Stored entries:
Segment Open

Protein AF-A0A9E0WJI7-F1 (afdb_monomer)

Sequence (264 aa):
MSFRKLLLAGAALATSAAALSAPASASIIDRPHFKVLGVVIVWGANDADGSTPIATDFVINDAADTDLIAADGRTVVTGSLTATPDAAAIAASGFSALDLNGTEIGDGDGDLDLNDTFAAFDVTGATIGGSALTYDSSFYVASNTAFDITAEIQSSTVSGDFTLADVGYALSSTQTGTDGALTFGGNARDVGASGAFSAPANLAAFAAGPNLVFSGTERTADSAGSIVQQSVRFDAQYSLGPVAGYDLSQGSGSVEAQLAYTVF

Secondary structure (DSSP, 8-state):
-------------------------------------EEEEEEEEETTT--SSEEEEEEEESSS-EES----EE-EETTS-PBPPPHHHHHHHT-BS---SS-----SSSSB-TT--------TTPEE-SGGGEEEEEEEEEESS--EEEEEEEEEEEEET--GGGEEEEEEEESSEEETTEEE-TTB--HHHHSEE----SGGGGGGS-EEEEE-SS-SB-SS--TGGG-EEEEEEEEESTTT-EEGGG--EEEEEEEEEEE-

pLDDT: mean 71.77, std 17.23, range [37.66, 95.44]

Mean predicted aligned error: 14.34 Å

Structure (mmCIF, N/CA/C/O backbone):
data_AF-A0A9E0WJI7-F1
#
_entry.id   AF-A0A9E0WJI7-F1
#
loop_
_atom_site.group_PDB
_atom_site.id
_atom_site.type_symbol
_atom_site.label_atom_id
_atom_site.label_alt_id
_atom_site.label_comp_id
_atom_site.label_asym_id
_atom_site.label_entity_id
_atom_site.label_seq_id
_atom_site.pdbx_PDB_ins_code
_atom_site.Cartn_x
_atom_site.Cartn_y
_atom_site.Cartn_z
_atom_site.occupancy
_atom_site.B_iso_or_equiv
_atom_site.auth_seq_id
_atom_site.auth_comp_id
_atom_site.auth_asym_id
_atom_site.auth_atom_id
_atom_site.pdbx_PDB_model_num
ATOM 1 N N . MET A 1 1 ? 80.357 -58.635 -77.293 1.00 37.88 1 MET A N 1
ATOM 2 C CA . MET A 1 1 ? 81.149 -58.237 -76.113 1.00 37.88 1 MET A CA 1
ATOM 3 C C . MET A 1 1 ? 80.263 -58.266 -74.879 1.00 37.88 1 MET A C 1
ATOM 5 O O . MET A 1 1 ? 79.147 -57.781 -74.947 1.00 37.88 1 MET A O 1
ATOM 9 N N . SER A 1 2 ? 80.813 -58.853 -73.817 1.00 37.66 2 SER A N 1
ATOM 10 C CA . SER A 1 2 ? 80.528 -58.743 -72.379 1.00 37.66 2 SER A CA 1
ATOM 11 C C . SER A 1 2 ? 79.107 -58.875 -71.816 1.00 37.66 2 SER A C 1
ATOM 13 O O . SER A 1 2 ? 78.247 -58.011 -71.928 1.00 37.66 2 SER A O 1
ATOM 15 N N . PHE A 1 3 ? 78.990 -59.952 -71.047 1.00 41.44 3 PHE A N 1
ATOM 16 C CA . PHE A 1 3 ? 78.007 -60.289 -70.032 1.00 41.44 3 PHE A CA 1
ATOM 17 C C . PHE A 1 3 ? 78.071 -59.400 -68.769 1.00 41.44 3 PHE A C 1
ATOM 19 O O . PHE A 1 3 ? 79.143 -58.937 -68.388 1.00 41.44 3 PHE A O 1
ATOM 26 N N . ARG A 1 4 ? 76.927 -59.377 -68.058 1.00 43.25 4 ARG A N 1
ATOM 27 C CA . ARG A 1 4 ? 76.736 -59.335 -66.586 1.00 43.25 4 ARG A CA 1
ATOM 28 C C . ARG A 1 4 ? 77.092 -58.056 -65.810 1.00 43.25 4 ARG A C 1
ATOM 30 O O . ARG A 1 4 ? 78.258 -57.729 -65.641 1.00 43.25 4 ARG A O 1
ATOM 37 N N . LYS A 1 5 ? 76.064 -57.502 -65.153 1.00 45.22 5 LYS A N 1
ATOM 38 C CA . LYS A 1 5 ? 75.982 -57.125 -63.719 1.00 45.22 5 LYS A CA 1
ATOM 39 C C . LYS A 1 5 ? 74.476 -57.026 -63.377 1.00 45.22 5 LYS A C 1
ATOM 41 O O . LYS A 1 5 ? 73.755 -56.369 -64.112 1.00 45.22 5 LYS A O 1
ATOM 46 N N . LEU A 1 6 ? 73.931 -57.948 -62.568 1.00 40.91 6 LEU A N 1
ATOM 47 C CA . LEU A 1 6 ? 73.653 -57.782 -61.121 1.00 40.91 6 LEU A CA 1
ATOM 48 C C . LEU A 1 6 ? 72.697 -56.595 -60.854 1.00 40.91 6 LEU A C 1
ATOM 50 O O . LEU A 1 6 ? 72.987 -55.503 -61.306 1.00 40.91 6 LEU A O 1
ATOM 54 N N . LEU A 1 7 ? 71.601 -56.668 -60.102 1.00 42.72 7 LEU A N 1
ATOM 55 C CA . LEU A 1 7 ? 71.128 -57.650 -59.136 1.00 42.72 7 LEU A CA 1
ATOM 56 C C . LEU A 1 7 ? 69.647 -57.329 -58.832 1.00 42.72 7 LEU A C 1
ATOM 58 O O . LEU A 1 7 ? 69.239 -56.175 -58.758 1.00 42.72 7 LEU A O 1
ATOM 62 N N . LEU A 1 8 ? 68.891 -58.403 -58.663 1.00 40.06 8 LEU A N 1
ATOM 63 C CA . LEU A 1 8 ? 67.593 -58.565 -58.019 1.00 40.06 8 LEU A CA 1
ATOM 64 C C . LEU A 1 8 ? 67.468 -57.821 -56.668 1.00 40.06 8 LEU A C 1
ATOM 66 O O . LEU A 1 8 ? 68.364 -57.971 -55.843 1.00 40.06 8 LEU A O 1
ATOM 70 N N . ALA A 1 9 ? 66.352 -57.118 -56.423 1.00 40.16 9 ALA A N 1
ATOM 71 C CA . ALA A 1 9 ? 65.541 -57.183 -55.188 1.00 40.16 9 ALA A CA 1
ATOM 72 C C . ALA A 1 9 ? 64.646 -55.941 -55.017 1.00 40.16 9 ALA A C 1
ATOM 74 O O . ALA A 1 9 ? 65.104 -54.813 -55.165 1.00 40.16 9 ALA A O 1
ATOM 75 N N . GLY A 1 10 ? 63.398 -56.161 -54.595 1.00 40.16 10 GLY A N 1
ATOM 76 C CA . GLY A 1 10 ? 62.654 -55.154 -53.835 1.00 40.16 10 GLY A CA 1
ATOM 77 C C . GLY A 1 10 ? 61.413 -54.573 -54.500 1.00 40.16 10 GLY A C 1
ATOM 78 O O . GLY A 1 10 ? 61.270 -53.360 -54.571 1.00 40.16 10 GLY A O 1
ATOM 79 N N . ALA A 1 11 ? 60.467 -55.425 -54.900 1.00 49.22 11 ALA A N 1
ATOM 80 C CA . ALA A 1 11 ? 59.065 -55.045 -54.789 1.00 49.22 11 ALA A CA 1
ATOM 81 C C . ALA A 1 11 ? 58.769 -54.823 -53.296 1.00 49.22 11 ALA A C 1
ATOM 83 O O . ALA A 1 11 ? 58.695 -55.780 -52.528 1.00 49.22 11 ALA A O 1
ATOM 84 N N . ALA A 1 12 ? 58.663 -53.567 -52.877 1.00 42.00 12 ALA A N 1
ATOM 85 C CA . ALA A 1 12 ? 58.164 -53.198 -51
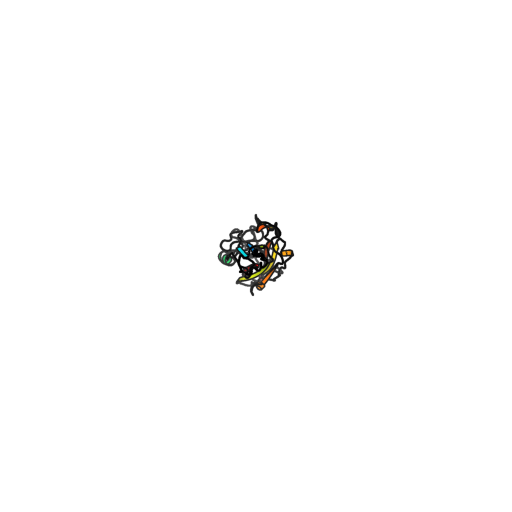.563 1.00 42.00 12 ALA A CA 1
ATOM 86 C C . ALA A 1 12 ? 57.156 -52.068 -51.747 1.00 42.00 12 ALA A C 1
ATOM 88 O O . ALA A 1 12 ? 57.456 -51.024 -52.323 1.00 42.00 12 ALA A O 1
ATOM 89 N N . LEU A 1 13 ? 55.936 -52.355 -51.306 1.00 49.84 13 LEU A N 1
ATOM 90 C CA . LEU A 1 13 ? 54.790 -51.468 -51.292 1.00 49.84 13 LEU A CA 1
ATOM 91 C C . LEU A 1 13 ? 55.154 -50.080 -50.756 1.00 49.84 13 LEU A C 1
ATOM 93 O O . LEU A 1 13 ? 55.495 -49.929 -49.588 1.00 49.84 13 LEU A O 1
ATOM 97 N N . ALA A 1 14 ? 54.951 -49.062 -51.579 1.00 42.84 14 ALA A N 1
ATOM 98 C CA . ALA A 1 14 ? 54.565 -47.751 -51.094 1.00 42.84 14 ALA A CA 1
ATOM 99 C C . ALA A 1 14 ? 53.314 -47.360 -51.874 1.00 42.84 14 ALA A C 1
ATOM 101 O O . ALA A 1 14 ? 53.349 -46.632 -52.862 1.00 42.84 14 ALA A O 1
ATOM 102 N N . THR A 1 15 ? 52.190 -47.932 -51.446 1.00 47.28 15 THR A N 1
ATOM 103 C CA . THR A 1 15 ? 50.892 -47.286 -51.583 1.00 47.28 15 THR A CA 1
ATOM 104 C C . THR A 1 15 ? 51.051 -45.873 -51.041 1.00 47.28 15 THR A C 1
ATOM 106 O O . THR A 1 15 ? 51.025 -45.668 -49.827 1.00 47.28 15 THR A O 1
ATOM 109 N N . SER A 1 16 ? 51.245 -44.905 -51.933 1.00 44.34 16 SER A N 1
ATOM 110 C CA . SER A 1 16 ? 50.993 -43.494 -51.671 1.00 44.34 16 SER A CA 1
ATOM 111 C C . SER A 1 16 ? 49.491 -43.364 -51.440 1.00 44.34 16 SER A C 1
ATOM 113 O O . SER A 1 16 ? 48.737 -42.946 -52.315 1.00 44.34 16 SER A O 1
ATOM 115 N N . ALA A 1 17 ? 49.046 -43.854 -50.281 1.00 47.72 17 ALA A N 1
ATOM 116 C CA . ALA A 1 17 ? 47.738 -43.590 -49.741 1.00 47.72 17 ALA A CA 1
ATOM 117 C C . ALA A 1 17 ? 47.589 -42.077 -49.794 1.00 47.72 17 ALA A C 1
ATOM 119 O O . ALA A 1 17 ? 48.434 -41.350 -49.269 1.00 47.72 17 ALA A O 1
ATOM 120 N N . ALA A 1 18 ? 46.564 -41.628 -50.511 1.00 48.78 18 ALA A N 1
ATOM 121 C CA . ALA A 1 18 ? 46.137 -40.253 -50.492 1.00 48.78 18 ALA A CA 1
ATOM 122 C C . ALA A 1 18 ? 46.077 -39.822 -49.025 1.00 48.78 18 ALA A C 1
ATOM 124 O O . ALA A 1 18 ? 45.197 -40.252 -48.279 1.00 48.78 18 ALA A O 1
ATOM 125 N N . ALA A 1 19 ? 47.043 -39.007 -48.604 1.00 47.97 19 ALA A N 1
ATOM 126 C CA . ALA A 1 19 ? 46.929 -38.229 -47.391 1.00 47.97 19 ALA A CA 1
ATOM 127 C C . ALA A 1 19 ? 45.861 -37.174 -47.685 1.00 47.97 19 ALA A C 1
ATOM 129 O O . ALA A 1 19 ? 46.154 -36.013 -47.950 1.00 47.97 19 ALA A O 1
ATOM 130 N N . LEU A 1 20 ? 44.602 -37.613 -47.715 1.00 51.81 20 LEU A N 1
ATOM 131 C CA . LEU A 1 20 ? 43.469 -36.746 -47.484 1.00 51.81 20 LEU A CA 1
ATOM 132 C C . LEU A 1 20 ? 43.638 -36.300 -46.038 1.00 51.81 20 LEU A C 1
ATOM 134 O O . LEU A 1 20 ? 43.204 -36.974 -45.106 1.00 51.81 20 LEU A O 1
ATOM 138 N N . SER A 1 21 ? 44.360 -35.199 -45.853 1.00 50.91 21 SER A N 1
ATOM 139 C CA . SER A 1 21 ? 44.311 -34.427 -44.628 1.00 50.91 21 SER A CA 1
ATOM 140 C C . SER A 1 21 ? 42.864 -33.969 -44.478 1.00 50.91 21 SER A C 1
ATOM 142 O O . SER A 1 21 ? 42.477 -32.925 -45.004 1.00 50.91 21 SER A O 1
ATOM 144 N N . ALA A 1 22 ? 42.032 -34.784 -43.831 1.00 63.62 22 ALA A N 1
ATOM 145 C CA . ALA A 1 22 ? 40.773 -34.286 -43.319 1.00 63.62 22 ALA A CA 1
ATOM 146 C C . ALA A 1 22 ? 41.144 -33.109 -42.405 1.00 63.62 22 ALA A C 1
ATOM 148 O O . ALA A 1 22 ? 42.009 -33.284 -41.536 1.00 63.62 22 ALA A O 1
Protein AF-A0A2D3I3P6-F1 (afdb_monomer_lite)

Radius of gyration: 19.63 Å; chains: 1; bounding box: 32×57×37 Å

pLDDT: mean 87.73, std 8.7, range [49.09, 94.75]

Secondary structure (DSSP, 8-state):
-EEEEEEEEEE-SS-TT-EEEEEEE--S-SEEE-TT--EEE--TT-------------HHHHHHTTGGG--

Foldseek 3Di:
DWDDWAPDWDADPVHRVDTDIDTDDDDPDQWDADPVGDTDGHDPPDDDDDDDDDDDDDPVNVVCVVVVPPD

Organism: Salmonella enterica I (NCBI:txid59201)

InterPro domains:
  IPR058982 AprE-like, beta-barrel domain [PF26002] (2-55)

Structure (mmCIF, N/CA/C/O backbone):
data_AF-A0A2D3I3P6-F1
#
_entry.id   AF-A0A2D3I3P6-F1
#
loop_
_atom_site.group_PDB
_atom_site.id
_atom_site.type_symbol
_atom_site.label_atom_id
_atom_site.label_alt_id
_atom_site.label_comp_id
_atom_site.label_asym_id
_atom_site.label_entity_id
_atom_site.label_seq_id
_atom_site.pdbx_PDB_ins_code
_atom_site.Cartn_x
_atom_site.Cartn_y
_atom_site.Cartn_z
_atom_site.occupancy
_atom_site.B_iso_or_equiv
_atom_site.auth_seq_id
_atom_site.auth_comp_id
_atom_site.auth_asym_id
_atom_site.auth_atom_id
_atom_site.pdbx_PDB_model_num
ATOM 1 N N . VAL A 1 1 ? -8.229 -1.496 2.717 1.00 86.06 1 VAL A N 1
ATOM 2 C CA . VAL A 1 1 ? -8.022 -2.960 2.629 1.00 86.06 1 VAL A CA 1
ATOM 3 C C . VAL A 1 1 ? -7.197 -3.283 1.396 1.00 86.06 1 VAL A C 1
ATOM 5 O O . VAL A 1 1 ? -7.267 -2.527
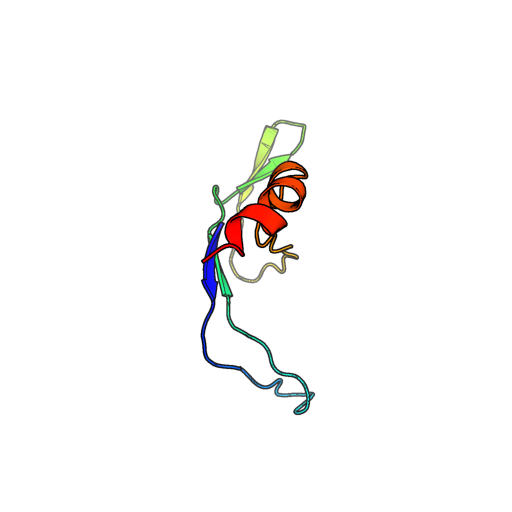 0.431 1.00 86.06 1 VAL A O 1
ATOM 8 N N . VAL A 1 2 ? -6.399 -4.351 1.437 1.00 89.88 2 VAL A N 1
ATOM 9 C CA . VAL A 1 2 ? -5.718 -4.862 0.238 1.00 89.88 2 VAL A CA 1
ATOM 10 C C . VAL A 1 2 ? -6.754 -5.614 -0.590 1.00 89.88 2 VAL A C 1
ATOM 12 O O . VAL A 1 2 ? -7.397 -6.516 -0.063 1.00 89.88 2 VAL A O 1
ATOM 15 N N . GLU A 1 3 ? -6.951 -5.218 -1.844 1.00 91.31 3 GLU A N 1
ATOM 16 C CA . GLU A 1 3 ? -7.886 -5.905 -2.742 1.00 91.31 3 GLU A CA 1
ATOM 17 C C . GLU A 1 3 ? -7.200 -7.023 -3.510 1.00 91.31 3 GLU A C 1
ATOM 19 O O . GLU A 1 3 ? -7.731 -8.124 -3.628 1.00 91.31 3 GLU A O 1
ATOM 24 N N . THR A 1 4 ? -6.016 -6.752 -4.056 1.00 91.50 4 THR A N 1
ATOM 25 C CA . THR A 1 4 ? -5.285 -7.727 -4.865 1.00 91.50 4 THR A CA 1
ATOM 26 C C . THR A 1 4 ? -3.797 -7.423 -4.838 1.00 91.50 4 THR A C 1
ATOM 28 O O . THR A 1 4 ? -3.385 -6.262 -4.900 1.00 91.50 4 THR A O 1
ATOM 31 N N . ILE A 1 5 ? -3.000 -8.485 -4.771 1.00 90.81 5 ILE A N 1
ATOM 32 C CA . ILE A 1 5 ? -1.554 -8.468 -4.980 1.00 90.81 5 ILE A CA 1
ATOM 33 C C . ILE A 1 5 ? -1.310 -9.198 -6.300 1.00 90.81 5 ILE A C 1
ATOM 35 O O . ILE A 1 5 ? -1.756 -10.332 -6.466 1.00 90.81 5 ILE A O 1
ATOM 39 N N . SER A 1 6 ? -0.662 -8.530 -7.248 1.00 92.62 6 SER A N 1
ATOM 40 C CA . SER A 1 6 ? -0.312 -9.112 -8.542 1.00 92.62 6 SER A CA 1
ATOM 41 C C . SER A 1 6 ? 0.692 -10.254 -8.355 1.00 92.62 6 SER A C 1
ATOM 43 O O . SER A 1 6 ? 1.639 -10.077 -7.586 1.00 92.62 6 SER A O 1
ATOM 45 N N . PRO A 1 7 ? 0.535 -11.391 -9.056 1.00 90.56 7 PRO A N 1
ATOM 46 C CA . PRO A 1 7 ? 1.528 -12.464 -9.034 1.00 90.56 7 PRO A CA 1
ATOM 47 C C . PRO A 1 7 ? 2.810 -12.079 -9.791 1.00 90.56 7 PRO A C 1
ATOM 49 O O . PRO A 1 7 ? 3.877 -12.612 -9.498 1.00 90.56 7 PRO A O 1
ATOM 52 N N . ASP A 1 8 ? 2.709 -11.137 -10.731 1.00 92.25 8 ASP A N 1
ATOM 53 C CA . ASP A 1 8 ? 3.822 -10.711 -11.576 1.00 92.25 8 ASP A CA 1
ATOM 54 C C . ASP A 1 8 ? 4.702 -9.657 -10.894 1.00 92.25 8 ASP A C 1
ATOM 56 O O . ASP A 1 8 ? 4.205 -8.741 -10.222 1.00 92.25 8 ASP A O 1
ATOM 60 N N . THR A 1 9 ? 6.012 -9.752 -11.130 1.00 92.56 9 THR A N 1
ATOM 61 C CA . THR A 1 9 ? 7.002 -8.766 -10.693 1.00 92.56 9 THR A CA 1
ATOM 62 C C . THR A 1 9 ? 7.233 -7.691 -11.751 1.00 92.56 9 THR A C 1
ATOM 64 O O . THR A 1 9 ? 7.221 -7.940 -12.956 1.00 92.56 9 THR A O 1
ATOM 67 N N . ILE A 1 10 ? 7.473 -6.467 -11.289 1.00 92.38 10 ILE A N 1
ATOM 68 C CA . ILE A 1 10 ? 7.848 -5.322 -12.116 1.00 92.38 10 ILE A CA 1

Segment Closed

Where a line of the data contains "Protein", copy that line.

Protein AF-A0A9E0WJI7-F1 (afdb_monomer)
Protein AF-A0A2D3I3P6-F1 (afdb_monomer_lite)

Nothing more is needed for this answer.